(Records from a data collection)
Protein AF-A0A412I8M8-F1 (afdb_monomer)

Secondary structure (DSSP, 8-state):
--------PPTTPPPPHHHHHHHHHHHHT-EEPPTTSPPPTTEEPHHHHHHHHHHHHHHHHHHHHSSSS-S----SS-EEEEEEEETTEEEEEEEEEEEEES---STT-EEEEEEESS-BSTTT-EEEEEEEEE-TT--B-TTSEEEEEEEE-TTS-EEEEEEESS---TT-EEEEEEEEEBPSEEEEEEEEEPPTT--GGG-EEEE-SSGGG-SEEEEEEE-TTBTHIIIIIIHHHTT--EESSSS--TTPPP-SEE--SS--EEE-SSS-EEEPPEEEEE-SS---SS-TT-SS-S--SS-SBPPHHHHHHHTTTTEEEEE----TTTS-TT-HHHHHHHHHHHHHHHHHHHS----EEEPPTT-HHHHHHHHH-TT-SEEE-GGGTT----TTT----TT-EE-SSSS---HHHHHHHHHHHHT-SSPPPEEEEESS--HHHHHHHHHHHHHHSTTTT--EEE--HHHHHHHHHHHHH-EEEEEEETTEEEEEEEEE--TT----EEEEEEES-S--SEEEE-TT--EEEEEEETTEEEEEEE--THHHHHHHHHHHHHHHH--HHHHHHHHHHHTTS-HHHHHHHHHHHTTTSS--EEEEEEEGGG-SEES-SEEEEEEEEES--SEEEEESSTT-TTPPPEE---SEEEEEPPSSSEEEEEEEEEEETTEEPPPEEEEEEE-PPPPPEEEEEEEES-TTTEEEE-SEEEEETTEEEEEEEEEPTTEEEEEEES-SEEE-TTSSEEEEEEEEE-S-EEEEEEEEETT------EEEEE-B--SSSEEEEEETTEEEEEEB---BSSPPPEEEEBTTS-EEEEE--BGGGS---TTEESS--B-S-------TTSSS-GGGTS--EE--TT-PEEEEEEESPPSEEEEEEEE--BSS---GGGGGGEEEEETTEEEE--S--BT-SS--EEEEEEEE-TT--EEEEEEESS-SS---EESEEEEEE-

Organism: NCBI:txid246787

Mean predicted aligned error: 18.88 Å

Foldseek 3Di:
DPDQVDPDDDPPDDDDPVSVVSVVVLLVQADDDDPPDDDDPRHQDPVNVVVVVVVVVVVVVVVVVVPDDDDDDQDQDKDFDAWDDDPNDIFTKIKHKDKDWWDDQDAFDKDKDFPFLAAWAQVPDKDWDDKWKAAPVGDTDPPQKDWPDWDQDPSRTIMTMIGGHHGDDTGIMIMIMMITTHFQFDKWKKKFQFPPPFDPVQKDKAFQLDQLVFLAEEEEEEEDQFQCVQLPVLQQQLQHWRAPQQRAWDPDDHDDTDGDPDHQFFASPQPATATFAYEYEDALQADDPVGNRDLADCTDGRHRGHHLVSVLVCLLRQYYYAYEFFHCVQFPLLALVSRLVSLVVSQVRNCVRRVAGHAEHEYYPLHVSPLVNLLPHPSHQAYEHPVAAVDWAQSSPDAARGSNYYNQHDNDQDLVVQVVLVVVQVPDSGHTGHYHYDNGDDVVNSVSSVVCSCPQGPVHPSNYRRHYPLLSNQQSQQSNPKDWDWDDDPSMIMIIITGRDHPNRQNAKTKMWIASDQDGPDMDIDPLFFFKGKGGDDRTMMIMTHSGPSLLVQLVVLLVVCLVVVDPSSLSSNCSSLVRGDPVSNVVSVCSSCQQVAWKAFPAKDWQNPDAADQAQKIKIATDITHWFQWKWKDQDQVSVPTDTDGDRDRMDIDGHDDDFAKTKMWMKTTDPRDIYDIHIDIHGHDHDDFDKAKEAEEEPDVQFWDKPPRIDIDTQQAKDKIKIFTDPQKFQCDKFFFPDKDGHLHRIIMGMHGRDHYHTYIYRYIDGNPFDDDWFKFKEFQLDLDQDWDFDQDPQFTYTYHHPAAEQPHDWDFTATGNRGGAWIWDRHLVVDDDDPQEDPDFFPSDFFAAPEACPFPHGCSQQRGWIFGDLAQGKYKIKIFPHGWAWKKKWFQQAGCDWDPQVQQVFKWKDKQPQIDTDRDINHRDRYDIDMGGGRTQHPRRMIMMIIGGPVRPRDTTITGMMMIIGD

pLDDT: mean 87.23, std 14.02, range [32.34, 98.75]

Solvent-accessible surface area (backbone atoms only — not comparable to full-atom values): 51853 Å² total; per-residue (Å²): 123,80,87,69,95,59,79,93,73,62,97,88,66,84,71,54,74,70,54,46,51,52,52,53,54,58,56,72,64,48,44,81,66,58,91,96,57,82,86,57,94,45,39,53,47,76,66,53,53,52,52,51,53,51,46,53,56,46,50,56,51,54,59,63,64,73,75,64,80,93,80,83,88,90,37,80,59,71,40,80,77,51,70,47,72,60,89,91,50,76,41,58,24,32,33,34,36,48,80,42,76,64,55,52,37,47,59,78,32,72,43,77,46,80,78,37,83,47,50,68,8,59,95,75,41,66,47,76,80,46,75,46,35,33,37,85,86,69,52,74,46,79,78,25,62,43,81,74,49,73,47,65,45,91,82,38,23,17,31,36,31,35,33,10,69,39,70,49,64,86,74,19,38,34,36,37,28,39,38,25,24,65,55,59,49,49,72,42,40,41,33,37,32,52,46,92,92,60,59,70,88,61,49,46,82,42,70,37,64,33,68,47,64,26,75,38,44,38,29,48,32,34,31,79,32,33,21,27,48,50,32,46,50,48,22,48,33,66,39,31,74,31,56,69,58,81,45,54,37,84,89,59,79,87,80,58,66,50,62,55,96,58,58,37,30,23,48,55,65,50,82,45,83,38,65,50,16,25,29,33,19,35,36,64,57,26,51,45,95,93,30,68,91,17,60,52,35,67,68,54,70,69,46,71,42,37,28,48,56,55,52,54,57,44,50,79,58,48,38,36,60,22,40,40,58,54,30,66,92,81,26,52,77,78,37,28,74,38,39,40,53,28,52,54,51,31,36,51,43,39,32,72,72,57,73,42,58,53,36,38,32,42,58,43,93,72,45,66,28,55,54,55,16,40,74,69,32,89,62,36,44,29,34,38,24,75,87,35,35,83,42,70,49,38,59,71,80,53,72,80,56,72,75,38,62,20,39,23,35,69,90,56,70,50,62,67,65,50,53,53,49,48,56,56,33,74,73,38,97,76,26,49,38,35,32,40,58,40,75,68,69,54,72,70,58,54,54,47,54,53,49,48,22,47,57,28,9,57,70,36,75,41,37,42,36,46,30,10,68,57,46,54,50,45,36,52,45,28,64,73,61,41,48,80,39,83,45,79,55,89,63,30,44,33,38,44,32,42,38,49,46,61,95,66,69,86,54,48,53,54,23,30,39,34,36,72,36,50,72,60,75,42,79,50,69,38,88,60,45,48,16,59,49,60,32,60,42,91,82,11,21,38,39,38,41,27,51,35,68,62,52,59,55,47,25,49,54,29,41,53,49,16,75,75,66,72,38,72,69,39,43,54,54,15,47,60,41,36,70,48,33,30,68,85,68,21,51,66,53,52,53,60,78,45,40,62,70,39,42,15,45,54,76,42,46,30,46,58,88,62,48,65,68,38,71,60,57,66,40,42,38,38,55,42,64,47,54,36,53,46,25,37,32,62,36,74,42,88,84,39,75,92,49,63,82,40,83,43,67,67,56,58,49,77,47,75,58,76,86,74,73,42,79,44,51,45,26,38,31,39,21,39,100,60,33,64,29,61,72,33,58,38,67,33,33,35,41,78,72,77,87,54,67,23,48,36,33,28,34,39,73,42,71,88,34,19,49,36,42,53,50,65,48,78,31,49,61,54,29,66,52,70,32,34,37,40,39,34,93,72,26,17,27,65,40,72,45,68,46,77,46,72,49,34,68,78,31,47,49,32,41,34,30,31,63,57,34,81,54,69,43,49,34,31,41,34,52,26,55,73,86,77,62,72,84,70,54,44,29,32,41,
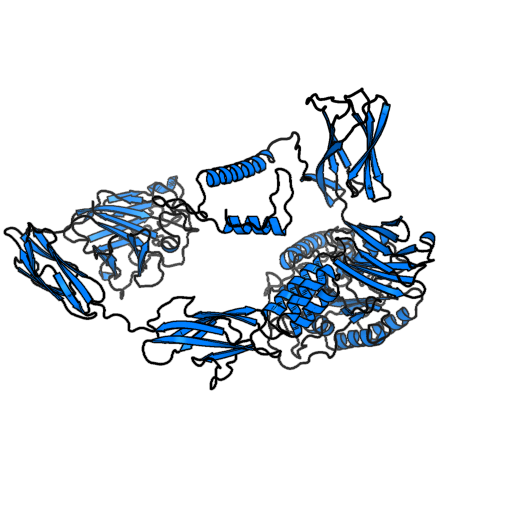22,38,35,39,85,54,96,54,75,46,80,45,78,55,98,84,29,28,34,34,41,19,35,77,74,61,36,88,83,48,69,69,43,82,33,35,18,29,89,61,48,81,49,30,32,44,63,21,29,56,85,80,50,86,88,59,94,65,48,48,79,80,44,68,48,84,64,98,42,54,19,78,63,56,66,87,33,84,55,51,26,76,46,42,43,17,32,38,26,49,54,74,76,43,40,34,27,71,47,46,32,36,62,34,56,39,44,41,23,36,39,34,34,34,32,16,26,73,52,70,54,62,79,90,52,24,87,41,32,40,39,32,34,57,89,39,72,44,56,47,91,70,60,31,45,42,37,49,78,65,61,46,70,43,67,78,25,56,26,47,93,80,9,48,45,44,37,36,41,26,26,76,78,46,75,88,67,65,55,47,44,7,32,37,38,43,30,43,104

InterPro domains:
  IPR032762 Putative polysaccharide deacetylase [PF15421] (250-586)
  IPR044060 Bacterial repeat domain [PF18998] (699-770)

Sequence (970 aa):
MANLNIPSKNTGDTLSASEFNQVVSAVNGKIDSVNGKGLSTNDYTNTDKQSLSRLLTRVDKLENSASGTGGILISDVESKVGSYKFGITEHDIYACTIELVDPPTVVNTEKEYMASDSPLGNNMYLTVKNIIVKDTDGKFYPGSIEIKQIYVSEGFETKLSVLCKSAIPAGSILMLTLEYVKLEGEIIEFSVALPSGVSADDVNLTIAPLKYDKHFAFTYTADDSVEGAYARIWRRINQKWIDDTEFFHLGNTPTTGYIPEYPLVYTDGCGNDRRFGFSIALWPTWGNEYNPDGLIKDSSTNSIYITWNELDLIKDWGVSMLYHNVDERVYDKNNADDIEKGFVADYNKVLEKINRRMKIMGLPDGNAAYVTAADKSPLIDFYRSSLHHLEFIYLKSTGSLFKKRTYGGTNSSVNDVKLEELASQHTSDNPYWVGITTHRVDLSRIELLETIYSLYGKGGDDSLWVASWDEVYEYIQMRLNSIVKKVVSDDTVTWKILVPFSKNYYFKDLSFLVSGITSVDALTVSDKIFGYSYAAHGSGMLVNVNFNELLLDCAEKYTSKFESTLSEDDKTDAYYFVNQLKDTLKAPFVARLSANETAPVLNSILINDGVTVTYDQLVSITLNMTGGLTHYKVGETADLSGASWIVGTSKTFSYQLSSGYASKTVYVQVKNSFGESEVKSSSILYSERPAVSYTVTGKANNTAYGTVTPAVQDVAEGGQASVNAQANDGYVIGGWSGADTSAGIGTNTGNATVNNVRSNKTITCNFQKEGGSGTAGKTIVSFAQLGNNISYDTVNGETINYISIVQGTSYTTNILKDASGDEVGNYLKRKADYPGEITVDRSAINTDVRQPNVDDSGVYPAKYISRYNSGSNTGLKVMLRFQAFAAGTYKVRILPSCDRDLPSDQFPSVFYSANNVETNISFSPLNNITQFVEIDNVTVGNDGLLDIYFWNTLGVNYVPGVNLIEIIKL

Radius of gyration: 40.58 Å; Cα contacts (8 Å, |Δi|>4): 2227; chains: 1; bounding box: 83×82×125 Å

Nearest PDB structures (foldseek):
  4dwe-assembly1_A  TM=8.968E-01  e=3.319E-33  Bacteroides ovatus ATCC 8483
  7jgu-assembly1_A  TM=7.207E-01  e=2.040E-03  Caldanaerobacter subterraneus subsp. tengcongensis MB4
  7jgt-assembly1_A  TM=6.531E-01  e=4.929E-03  Caldanaerobacter subterraneus subsp. tengcongensis MB4
  7ndg-assembly1_H  TM=2.584E-01  e=8.922E-04  Mus musculus
  5k6y-assembly2_A  TM=2.502E-01  e=1.330E-02  Mus musculus

Structure (mmCIF, N/CA/C/O backbone):
data_AF-A0A412I8M8-F1
#
_entry.id   AF-A0A412I8M8-F1
#
loop_
_atom_site.group_PDB
_atom_site.id
_atom_site.type_symbol
_atom_site.label_atom_id
_atom_site.label_alt_id
_atom_site.label_comp_id
_atom_site.label_asym_id
_atom_site.label_entity_id
_atom_site.label_seq_id
_atom_site.pdbx_PDB_ins_code
_atom_site.Cartn_x
_atom_site.Cartn_y
_atom_site.Cartn_z
_atom_site.occupancy
_atom_site.B_iso_or_equiv
_atom_site.auth_seq_id
_atom_site.auth_comp_id
_atom_site.auth_asym_id
_atom_site.auth_atom_id
_atom_site.pdbx_PDB_model_num
ATOM 1 N N . MET A 1 1 ? 0.781 -30.878 28.023 1.00 43.50 1 MET A N 1
ATOM 2 C CA . MET A 1 1 ? 0.648 -29.929 26.900 1.00 43.50 1 MET A CA 1
ATOM 3 C C . MET A 1 1 ? -0.830 -29.772 26.618 1.00 43.50 1 MET A C 1
ATOM 5 O O . MET A 1 1 ? -1.522 -30.782 26.644 1.00 43.50 1 MET A O 1
ATOM 9 N N . ALA A 1 2 ? -1.314 -28.542 26.430 1.00 38.81 2 ALA A N 1
ATOM 10 C CA . ALA A 1 2 ? -2.642 -28.312 25.866 1.00 38.81 2 ALA A CA 1
ATOM 11 C C . ALA A 1 2 ? -2.759 -29.083 24.538 1.00 38.81 2 ALA A C 1
ATOM 13 O O . ALA A 1 2 ? -1.755 -29.228 23.840 1.00 38.81 2 ALA A O 1
ATOM 14 N N . ASN A 1 3 ? -3.939 -29.627 24.238 1.00 45.22 3 ASN A N 1
ATOM 15 C CA . ASN A 1 3 ? -4.185 -30.475 23.070 1.00 45.22 3 ASN A CA 1
ATOM 16 C C . ASN A 1 3 ? -3.950 -29.694 21.765 1.00 45.22 3 ASN A C 1
ATOM 18 O O . ASN A 1 3 ? -4.879 -29.116 21.207 1.00 45.22 3 ASN A O 1
ATOM 22 N N . LEU A 1 4 ? -2.706 -29.671 21.285 1.00 54.59 4 LEU A N 1
ATOM 23 C CA . LEU A 1 4 ? -2.385 -29.315 19.909 1.00 54.59 4 LEU A CA 1
ATOM 24 C C . LEU A 1 4 ? -3.019 -30.388 19.025 1.00 54.59 4 LEU A C 1
ATOM 26 O O . LEU A 1 4 ? -2.695 -31.567 19.164 1.00 54.59 4 LEU A O 1
ATOM 30 N N . ASN A 1 5 ? -3.935 -30.001 18.139 1.00 58.12 5 ASN A N 1
ATOM 31 C CA . ASN A 1 5 ? -4.588 -30.931 17.219 1.00 58.12 5 ASN A CA 1
ATOM 32 C C . ASN A 1 5 ? -3.697 -31.176 15.988 1.00 58.12 5 ASN A C 1
ATOM 34 O O . ASN A 1 5 ? -4.132 -31.049 14.847 1.00 58.12 5 ASN A O 1
ATOM 38 N N . ILE A 1 6 ? -2.420 -31.463 16.247 1.00 63.47 6 ILE A N 1
ATOM 39 C CA . ILE A 1 6 ? -1.392 -31.750 15.250 1.00 63.47 6 ILE A CA 1
ATOM 40 C C . ILE A 1 6 ? -1.123 -33.259 15.336 1.00 63.47 6 ILE A C 1
ATOM 42 O O . ILE A 1 6 ? -0.825 -33.749 16.432 1.00 63.47 6 ILE A O 1
ATOM 46 N N . PRO A 1 7 ? -1.235 -34.025 14.234 1.00 64.62 7 PRO A N 1
ATOM 47 C CA . PRO A 1 7 ? -0.850 -35.435 14.218 1.00 64.62 7 PRO A CA 1
ATOM 48 C C . PRO A 1 7 ? 0.589 -35.593 14.722 1.00 64.62 7 PRO A C 1
ATOM 50 O O . PRO A 1 7 ? 1.431 -34.759 14.409 1.00 64.62 7 PRO A O 1
ATOM 53 N N . SER A 1 8 ? 0.903 -36.644 15.482 1.00 60.22 8 SER A N 1
ATOM 54 C CA . SER A 1 8 ? 2.265 -36.867 15.991 1.00 60.22 8 SER A CA 1
ATOM 55 C C . SER A 1 8 ? 3.287 -36.886 14.845 1.00 60.22 8 SER A C 1
ATOM 57 O O . SER A 1 8 ? 3.256 -37.797 14.016 1.00 60.22 8 SER A O 1
ATOM 59 N N . LYS A 1 9 ? 4.167 -35.880 14.810 1.00 62.44 9 LYS A N 1
ATOM 60 C CA . LYS A 1 9 ? 5.256 -35.712 13.837 1.00 62.44 9 LYS A CA 1
ATOM 61 C C . LYS A 1 9 ? 6.587 -36.163 14.443 1.00 62.44 9 LYS A C 1
ATOM 63 O O . LYS A 1 9 ? 6.826 -35.950 15.633 1.00 62.44 9 LYS A O 1
ATOM 68 N N . ASN A 1 10 ? 7.451 -36.774 13.639 1.00 56.31 10 ASN A N 1
ATOM 69 C CA . ASN A 1 10 ? 8.792 -37.189 14.046 1.00 56.31 10 ASN A CA 1
ATOM 70 C C . ASN A 1 10 ? 9.821 -36.074 13.803 1.00 56.31 10 ASN A C 1
ATOM 72 O O . ASN A 1 10 ? 9.564 -35.084 13.120 1.00 56.31 10 ASN A O 1
ATOM 76 N N . THR A 1 11 ? 11.021 -36.234 14.364 1.00 42.09 11 THR A N 1
ATOM 77 C CA . THR A 1 11 ? 12.151 -35.335 14.095 1.00 42.09 11 THR A CA 1
ATOM 78 C C . THR A 1 11 ? 12.480 -35.326 12.599 1.00 42.09 11 THR A C 1
ATOM 80 O O . THR A 1 11 ? 12.864 -36.358 12.057 1.00 42.09 11 THR A O 1
ATOM 83 N N . GLY A 1 12 ? 12.349 -34.160 11.958 1.00 46.41 12 GLY A N 1
ATOM 84 C CA . GLY A 1 12 ? 12.580 -33.971 10.519 1.00 46.41 12 GLY A CA 1
ATOM 85 C C . GLY A 1 12 ? 11.313 -33.702 9.702 1.00 46.41 12 GLY A C 1
ATOM 86 O O . GLY A 1 12 ? 11.422 -33.278 8.557 1.00 46.41 12 GLY A O 1
ATOM 87 N N . ASP A 1 13 ? 10.125 -33.877 10.283 1.00 60.41 13 ASP A N 1
ATOM 88 C CA . ASP A 1 13 ? 8.868 -33.558 9.605 1.00 60.41 13 ASP A CA 1
ATOM 89 C C . ASP A 1 13 ? 8.599 -32.043 9.601 1.00 60.41 13 ASP A C 1
ATOM 91 O O . ASP A 1 13 ? 8.766 -31.353 10.611 1.00 60.41 13 ASP A O 1
ATOM 95 N N . THR A 1 14 ? 8.118 -31.523 8.472 1.00 50.81 14 THR A N 1
ATOM 96 C CA . THR A 1 14 ? 7.720 -30.118 8.318 1.00 50.81 14 THR A CA 1
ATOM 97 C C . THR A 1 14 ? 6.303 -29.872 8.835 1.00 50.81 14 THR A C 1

WORK REQUIRED - Nothing should appear in the answer except the lines above from the line with "ATOM 42 O O" through the line with "ATOM 47 C CA", both included, written out exactly.

EXERCISE SOLUTION -
ATOM 42 O O . ILE A 1 6 ? -0.825 -33.749 16.432 1.00 63.47 6 ILE A O 1
ATOM 46 N N . PRO A 1 7 ? -1.235 -34.025 14.234 1.00 64.62 7 PRO A N 1
ATOM 47 C CA . PRO A 1 7 ? -0.850 -35.435 14.218 1.00 64.62 7 PRO A CA 1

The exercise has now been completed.